Find the average value of the function f(x)= 8/ (3+x)^2 on the interval [0,2]
To find the average value of a function on an interval, you need to evaluate the definite integral of the function over that interval, and then divide the result by the length of the interval.
In this case, the function is f(x) = 8/(3+x)^2 and the interval is [0, 2].
Step 1: Evaluate the definite integral
To find the definite integral, you need to first find the antiderivative of the function and then evaluate it at the interval's bounds.
The antiderivative of f(x) = 8/(3+x)^2 can be obtained by using the u-substitution method. Let u = 3+x, then du = dx.
So, the antiderivative becomes ∫8/u^2 du, which simplifies to -8/u + C, where C is the constant of integration.
Now, evaluate the antiderivative at the upper and lower bounds of the interval:
F(2) - F(0) = [-8/(3+2) + C] - [-8/(3+0) + C]
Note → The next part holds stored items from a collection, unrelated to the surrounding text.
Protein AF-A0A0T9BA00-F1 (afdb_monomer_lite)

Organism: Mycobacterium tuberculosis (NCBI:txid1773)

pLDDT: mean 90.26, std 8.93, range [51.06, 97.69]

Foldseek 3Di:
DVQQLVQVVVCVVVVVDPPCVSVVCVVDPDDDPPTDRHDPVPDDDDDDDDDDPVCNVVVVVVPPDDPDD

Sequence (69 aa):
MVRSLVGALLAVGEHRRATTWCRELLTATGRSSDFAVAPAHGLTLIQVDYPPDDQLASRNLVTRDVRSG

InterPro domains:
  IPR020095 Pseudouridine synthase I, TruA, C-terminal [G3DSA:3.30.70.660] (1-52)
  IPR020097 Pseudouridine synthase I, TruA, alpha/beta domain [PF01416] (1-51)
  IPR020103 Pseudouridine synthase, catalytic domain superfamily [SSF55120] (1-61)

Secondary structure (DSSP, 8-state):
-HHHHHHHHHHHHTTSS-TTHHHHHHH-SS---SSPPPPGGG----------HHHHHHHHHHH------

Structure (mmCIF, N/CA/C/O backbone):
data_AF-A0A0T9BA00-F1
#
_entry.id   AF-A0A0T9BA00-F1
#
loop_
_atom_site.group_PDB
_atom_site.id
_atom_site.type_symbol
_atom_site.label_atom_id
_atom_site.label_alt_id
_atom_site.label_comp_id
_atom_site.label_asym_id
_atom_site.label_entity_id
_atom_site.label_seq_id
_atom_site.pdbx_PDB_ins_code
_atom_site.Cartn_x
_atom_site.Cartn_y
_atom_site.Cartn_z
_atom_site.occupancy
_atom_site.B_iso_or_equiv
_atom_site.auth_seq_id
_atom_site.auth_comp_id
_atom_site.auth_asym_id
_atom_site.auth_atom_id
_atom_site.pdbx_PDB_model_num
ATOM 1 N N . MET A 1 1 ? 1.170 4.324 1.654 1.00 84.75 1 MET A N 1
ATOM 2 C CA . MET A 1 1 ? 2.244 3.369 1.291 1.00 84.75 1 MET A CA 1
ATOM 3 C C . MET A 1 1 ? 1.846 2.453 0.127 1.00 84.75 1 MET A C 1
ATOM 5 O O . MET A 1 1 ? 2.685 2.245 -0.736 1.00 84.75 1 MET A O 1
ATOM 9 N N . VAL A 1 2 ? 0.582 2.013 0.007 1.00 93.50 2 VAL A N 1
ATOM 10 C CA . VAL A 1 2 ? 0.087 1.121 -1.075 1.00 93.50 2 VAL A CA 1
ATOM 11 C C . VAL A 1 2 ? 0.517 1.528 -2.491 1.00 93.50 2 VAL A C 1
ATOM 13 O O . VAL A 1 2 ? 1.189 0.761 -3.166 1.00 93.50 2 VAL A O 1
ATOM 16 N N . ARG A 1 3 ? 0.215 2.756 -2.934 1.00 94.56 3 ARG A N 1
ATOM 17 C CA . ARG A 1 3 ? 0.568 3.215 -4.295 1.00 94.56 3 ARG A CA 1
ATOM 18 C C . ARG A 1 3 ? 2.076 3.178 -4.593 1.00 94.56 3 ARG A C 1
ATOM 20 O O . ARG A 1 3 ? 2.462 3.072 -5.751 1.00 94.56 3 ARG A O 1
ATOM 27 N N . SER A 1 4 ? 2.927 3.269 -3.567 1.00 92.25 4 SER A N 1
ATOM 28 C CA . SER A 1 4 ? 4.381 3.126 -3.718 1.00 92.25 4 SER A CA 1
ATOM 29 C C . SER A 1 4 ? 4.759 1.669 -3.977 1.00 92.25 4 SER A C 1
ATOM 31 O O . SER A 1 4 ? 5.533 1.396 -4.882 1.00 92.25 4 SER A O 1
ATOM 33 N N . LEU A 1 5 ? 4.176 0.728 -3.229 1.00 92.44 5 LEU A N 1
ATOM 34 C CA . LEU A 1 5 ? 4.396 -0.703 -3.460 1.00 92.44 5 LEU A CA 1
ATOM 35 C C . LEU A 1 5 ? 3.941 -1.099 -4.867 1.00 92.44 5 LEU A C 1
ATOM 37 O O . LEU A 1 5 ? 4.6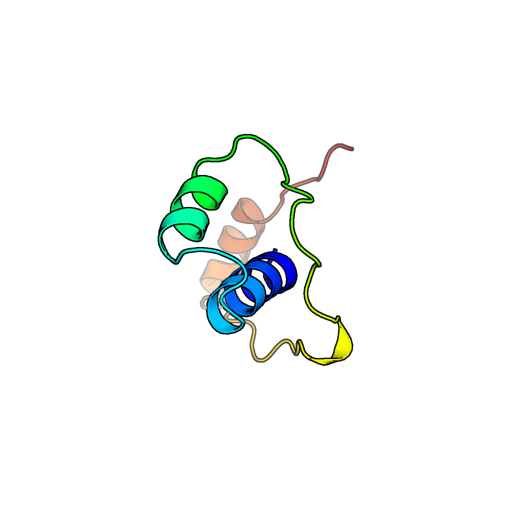93 -1.731 -5.599 1.00 92.44 5 LEU A O 1
ATOM 41 N N . VAL A 1 6 ? 2.753 -0.646 -5.275 1.00 94.75 6 VAL A N 1
ATOM 42 C CA . VAL A 1 6 ? 2.234 -0.892 -6.627 1.00 94.75 6 VAL A CA 1
ATOM 43 C C . VAL A 1 6 ? 3.161 -0.292 -7.691 1.00 94.75 6 VAL A C 1
ATOM 45 O O . VAL A 1 6 ? 3.470 -0.967 -8.662 1.00 94.75 6 VAL A O 1
ATOM 48 N N . GLY A 1 7 ? 3.673 0.928 -7.493 1.00 94.50 7 GLY A N 1
ATOM 49 C CA . GLY A 1 7 ? 4.642 1.544 -8.409 1.00 94.50 7 GLY A CA 1
ATOM 50 C C . GLY A 1 7 ? 5.936 0.734 -8.573 1.00 94.50 7 GLY A C 1
ATOM 51 O O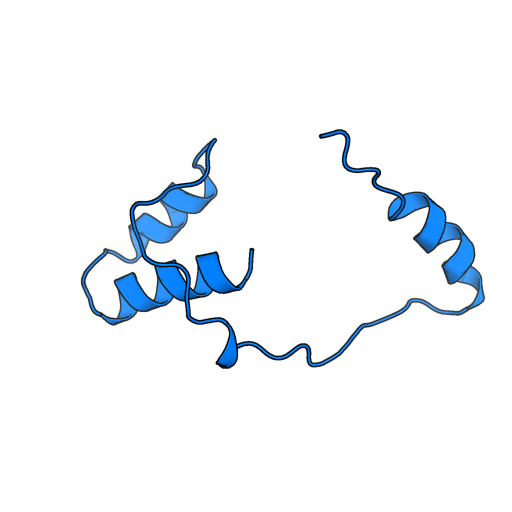 . GLY A 1 7 ? 6.428 0.576 -9.690 1.00 94.50 7 GLY A O 1
ATOM 52 N N . ALA A 1 8 ? 6.457 0.164 -7.482 1.00 94.50 8 ALA A N 1
ATOM 53 C CA . ALA A 1 8 ? 7.628 -0.711 -7.529 1.00 94.50 8 ALA A CA 1
ATOM 54 C C . ALA A 1 8 ? 7.334 -2.026 -8.275 1.00 94.50 8 ALA A C 1
ATOM 56 O O . ALA A 1 8 ? 8.133 -2.445 -9.110 1.00 94.50 8 ALA A O 1
ATOM 57 N N . LEU A 1 9 ? 6.171 -2.642 -8.031 1.00 94.88 9 LEU A N 1
ATOM 58 C CA . LEU A 1 9 ? 5.751 -3.866 -8.724 1.00 94.88 9 LEU A CA 1
ATOM 59 C C . LEU A 1 9 ? 5.518 -3.642 -10.222 1.00 94.88 9 LEU A C 1
ATOM 61 O O . LEU A 1 9 ? 5.902 -4.492 -11.020 1.00 94.88 9 LEU A O 1
ATOM 65 N N . LEU A 1 10 ? 4.960 -2.493 -10.618 1.00 95.50 10 LEU A N 1
ATOM 66 C CA . LEU A 1 10 ? 4.824 -2.116 -12.028 1.00 95.50 10 LEU A CA 1
ATOM 67 C C . LEU A 1 10 ? 6.195 -2.010 -12.707 1.00 95.50 10 LEU A C 1
ATOM 69 O O . LEU A 1 10 ? 6.382 -2.561 -13.784 1.00 95.50 10 LEU A O 1
ATOM 73 N N . ALA A 1 11 ? 7.189 -1.396 -12.055 1.00 95.06 11 ALA A N 1
ATOM 74 C CA . ALA A 1 11 ? 8.546 -1.317 -12.601 1.00 95.06 11 ALA A CA 1
ATOM 75 C C . ALA A 1 11 ? 9.201 -2.695 -12.804 1.00 95.06 11 ALA A C 1
ATOM 77 O O . ALA A 1 11 ? 9.981 -2.870 -13.741 1.00 95.06 11 ALA A O 1
ATOM 78 N N . VAL A 1 12 ? 8.882 -3.668 -11.946 1.00 95.88 12 VAL A N 1
ATOM 79 C CA . VAL A 1 12 ? 9.325 -5.060 -12.103 1.00 95.88 12 VAL A CA 1
ATOM 80 C C . VAL A 1 12 ? 8.563 -5.763 -13.229 1.00 95.88 12 VAL A C 1
ATOM 82 O O . VAL A 1 12 ? 9.187 -6.406 -14.068 1.00 95.88 12 VAL A O 1
ATOM 85 N N . GLY A 1 13 ? 7.236 -5.615 -13.283 1.00 96.00 13 GLY A N 1
ATOM 86 C CA . GLY A 1 13 ? 6.392 -6.205 -14.329 1.00 96.00 13 GLY A CA 1
ATOM 87 C C . GLY A 1 13 ? 6.690 -5.666 -15.731 1.00 96.00 13 GLY A C 1
ATOM 88 O O . GLY A 1 13 ? 6.571 -6.391 -16.709 1.00 96.00 13 GLY A O 1
ATOM 89 N N . GLU A 1 14 ? 7.153 -4.420 -15.825 1.00 96.62 14 GLU A N 1
ATOM 90 C CA . GLU A 1 14 ? 7.635 -3.781 -17.057 1.00 96.62 14 GLU A CA 1
ATOM 91 C C . GLU A 1 14 ? 9.108 -4.114 -17.374 1.00 96.62 14 GLU A C 1
ATOM 93 O O . GLU A 1 14 ? 9.692 -3.528 -18.283 1.00 96.62 14 GLU A O 1
ATOM 98 N N . HIS A 1 15 ? 9.744 -5.007 -16.606 1.00 95.19 15 HIS A N 1
ATOM 99 C CA . HIS A 1 15 ? 11.154 -5.400 -16.734 1.00 95.19 15 HIS A CA 1
ATOM 100 C C . HIS A 1 15 ? 12.178 -4.254 -16.598 1.00 95.19 15 HIS A C 1
ATOM 102 O O . HIS A 1 15 ? 13.350 -4.415 -16.935 1.00 95.19 15 HIS A O 1
ATOM 108 N N . ARG A 1 16 ? 11.783 -3.101 -16.042 1.00 95.19 16 ARG A N 1
ATOM 109 C CA . ARG A 1 16 ? 12.691 -1.969 -15.759 1.00 95.19 16 ARG A CA 1
ATOM 110 C C . ARG A 1 16 ? 13.540 -2.188 -14.502 1.00 95.19 16 ARG A C 1
ATOM 112 O O . ARG A 1 16 ? 14.520 -1.468 -14.274 1.00 95.19 16 ARG A O 1
ATOM 119 N N . ARG A 1 17 ? 13.145 -3.145 -13.657 1.00 94.69 17 ARG A N 1
ATOM 120 C CA . ARG A 1 17 ? 13.822 -3.540 -12.415 1.00 94.69 17 ARG A CA 1
ATOM 121 C C . ARG A 1 17 ? 13.750 -5.052 -12.214 1.00 94.69 17 ARG A C 1
ATOM 123 O O . ARG A 1 17 ? 12.784 -5.694 -12.614 1.00 94.69 17 ARG A O 1
ATOM 130 N N . ALA A 1 18 ? 14.770 -5.606 -11.563 1.00 95.25 18 ALA A N 1
ATOM 131 C CA . ALA A 1 18 ? 14.790 -7.010 -11.169 1.00 95.25 18 ALA A CA 1
ATOM 132 C C . ALA A 1 18 ? 13.835 -7.269 -9.994 1.00 95.25 18 ALA A C 1
ATOM 134 O O . ALA A 1 18 ? 13.580 -6.387 -9.177 1.00 95.25 18 ALA A O 1
ATOM 135 N N . THR A 1 19 ? 13.359 -8.503 -9.850 1.00 94.19 19 THR A N 1
ATOM 136 C CA . THR A 1 19 ? 12.495 -8.904 -8.726 1.00 94.19 19 THR A CA 1
ATOM 137 C C . THR A 1 19 ? 13.188 -8.758 -7.366 1.00 94.19 19 THR A C 1
ATOM 139 O O . THR A 1 19 ? 12.539 -8.442 -6.369 1.00 94.19 19 THR A O 1
ATOM 142 N N . THR A 1 20 ? 14.513 -8.932 -7.315 1.00 94.88 20 THR A N 1
ATOM 143 C CA . THR A 1 20 ? 15.331 -8.768 -6.102 1.00 94.88 20 THR A CA 1
ATOM 144 C C . THR A 1 20 ? 15.326 -7.338 -5.571 1.00 94.88 20 THR A C 1
ATOM 146 O O . THR A 1 20 ? 15.392 -7.140 -4.362 1.00 94.88 20 THR A O 1
ATOM 149 N N . TRP A 1 21 ? 15.153 -6.348 -6.444 1.00 93.31 21 TRP A N 1
ATOM 150 C CA . TRP A 1 21 ? 15.164 -4.933 -6.079 1.00 93.31 21 TRP A CA 1
ATOM 151 C C . TRP A 1 21 ? 14.031 -4.554 -5.111 1.00 93.31 21 TRP A C 1
ATOM 153 O O . TRP A 1 21 ? 14.214 -3.722 -4.224 1.00 93.31 21 TRP A O 1
ATOM 163 N N . CYS A 1 22 ? 12.869 -5.217 -5.182 1.00 92.69 22 CYS A N 1
ATOM 164 C CA . CYS A 1 22 ? 11.800 -4.997 -4.202 1.00 92.69 22 CYS A CA 1
ATOM 165 C C . CYS A 1 22 ? 12.234 -5.338 -2.768 1.00 92.69 22 CYS A C 1
ATOM 167 O O . CYS A 1 22 ? 11.780 -4.690 -1.827 1.00 92.69 22 CYS A O 1
ATOM 169 N N . ARG A 1 23 ? 13.124 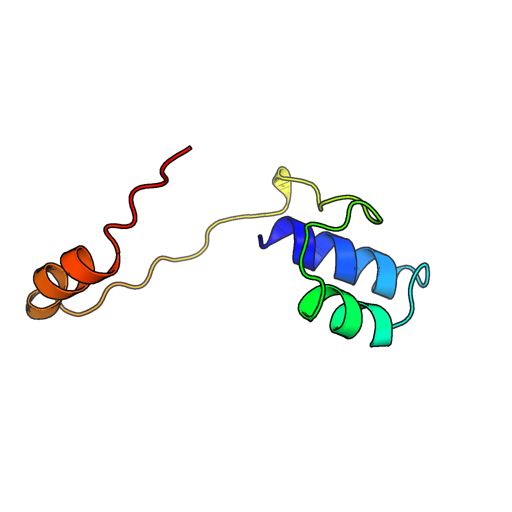-6.323 -2.585 1.00 91.88 23 ARG A N 1
ATOM 170 C CA . ARG A 1 23 ? 13.684 -6.657 -1.267 1.00 91.88 23 ARG A CA 1
ATOM 171 C C . ARG A 1 23 ? 14.582 -5.537 -0.753 1.00 91.88 23 ARG A C 1
ATOM 173 O O . ARG A 1 23 ? 14.484 -5.182 0.415 1.00 91.88 23 ARG A O 1
ATOM 180 N N . GLU A 1 24 ? 15.416 -4.977 -1.623 1.00 91.38 24 GLU A N 1
ATOM 181 C CA . GLU A 1 24 ? 16.319 -3.872 -1.284 1.00 91.38 24 GLU A CA 1
ATOM 182 C C . GLU A 1 24 ? 15.526 -2.645 -0.811 1.00 91.38 24 GLU A C 1
ATOM 184 O O . GLU A 1 24 ? 15.859 -2.045 0.212 1.00 91.38 24 GLU A O 1
ATOM 189 N N . LEU A 1 25 ? 14.405 -2.340 -1.477 1.00 90.19 25 LEU A N 1
ATOM 190 C CA . LEU A 1 25 ? 13.492 -1.268 -1.068 1.00 90.19 25 LEU A CA 1
ATOM 191 C C . LEU A 1 25 ? 12.888 -1.469 0.329 1.00 90.19 25 LEU A C 1
ATOM 193 O O . LEU A 1 25 ? 12.679 -0.488 1.036 1.00 90.19 25 LEU A O 1
ATOM 197 N N . LEU A 1 26 ? 12.604 -2.709 0.743 1.00 89.00 26 LEU A N 1
ATOM 198 C CA . LEU A 1 26 ? 12.073 -2.993 2.086 1.00 89.00 26 LEU A CA 1
ATOM 199 C C . LEU A 1 26 ? 13.109 -2.749 3.188 1.00 89.00 26 LEU A C 1
ATOM 201 O O . LEU A 1 26 ? 12.739 -2.454 4.320 1.00 89.00 26 LEU A O 1
ATOM 205 N N . THR A 1 27 ? 14.393 -2.880 2.856 1.00 89.69 27 THR A N 1
ATOM 206 C CA . THR A 1 27 ? 15.510 -2.618 3.774 1.00 89.69 27 THR A CA 1
ATOM 207 C C . THR A 1 27 ? 16.011 -1.175 3.724 1.00 89.69 27 THR A C 1
ATOM 209 O O . THR A 1 27 ? 16.872 -0.801 4.517 1.00 89.69 27 THR A O 1
ATOM 212 N N . ALA A 1 28 ? 15.497 -0.356 2.804 1.00 87.31 28 ALA A N 1
ATOM 213 C CA . ALA A 1 28 ? 15.910 1.031 2.672 1.00 87.31 28 ALA A CA 1
ATOM 214 C C . ALA A 1 28 ? 15.473 1.852 3.896 1.00 87.31 28 ALA A C 1
ATOM 216 O O . ALA A 1 28 ? 14.327 1.799 4.337 1.00 87.31 28 ALA A O 1
ATOM 217 N N . THR A 1 29 ? 16.387 2.664 4.423 1.00 86.00 29 THR A N 1
ATOM 218 C CA . THR A 1 29 ? 16.152 3.517 5.601 1.00 86.00 29 THR A CA 1
ATOM 219 C C . THR A 1 29 ? 15.422 4.820 5.269 1.00 86.00 29 THR A C 1
ATOM 221 O O . THR A 1 29 ? 15.086 5.595 6.161 1.00 86.00 29 THR A O 1
ATOM 224 N N . GLY A 1 30 ? 15.156 5.068 3.986 1.00 83.62 30 GLY A N 1
ATOM 225 C CA . GLY A 1 30 ? 14.508 6.272 3.492 1.00 83.62 30 GLY A CA 1
ATOM 226 C C . GLY A 1 30 ? 13.595 5.984 2.310 1.00 83.62 30 GLY A C 1
ATOM 227 O O . GLY A 1 30 ? 13.633 4.919 1.691 1.00 83.62 30 GLY A O 1
ATOM 228 N N . ARG A 1 31 ? 12.748 6.961 1.982 1.00 80.62 31 ARG A N 1
ATOM 229 C CA . ARG A 1 31 ? 11.875 6.871 0.814 1.00 80.62 31 ARG A CA 1
ATOM 230 C C . ARG A 1 31 ? 12.714 6.966 -0.462 1.00 80.62 31 ARG A C 1
ATOM 232 O O . ARG A 1 31 ? 13.270 8.021 -0.744 1.00 80.62 31 ARG A O 1
ATOM 239 N N . SER A 1 32 ? 12.735 5.893 -1.246 1.00 78.56 32 SER A N 1
ATOM 240 C CA . SER A 1 32 ? 13.291 5.908 -2.602 1.00 78.56 32 SER A CA 1
ATOM 241 C C . SER A 1 32 ? 12.380 6.699 -3.549 1.00 78.56 32 SER A C 1
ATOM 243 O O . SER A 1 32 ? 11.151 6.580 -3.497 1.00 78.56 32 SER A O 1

= [-8/(5) + C] - [-8/(3) + C]
= -8/5 + 8/3 - (-8/3 + C)
= -8/5 + 8/3 + 8/3 - C
= -8/5 + 16/3 - C
Step 2: Calculate the interval's length
The length of the interval [0, 2] is obtained by subtracting the lower bound from the upper bound: 2 - 0 = 2.
Step 3: Divide the integral result by the interval's length
To find the average value, divide the result from step 1 by the length of the interval from step 2:
(-8/5 + 16/3 - C) / 2
Simplifying further, we get:
(-16/10 + 32/6 - C) / 2
(-8/5 + 16/3 - C) / 2
So, the average value of the function f(x) = 8/(3+x)^2 on the interval [0,2] is (-8/5 + 16/3 - C) / 2.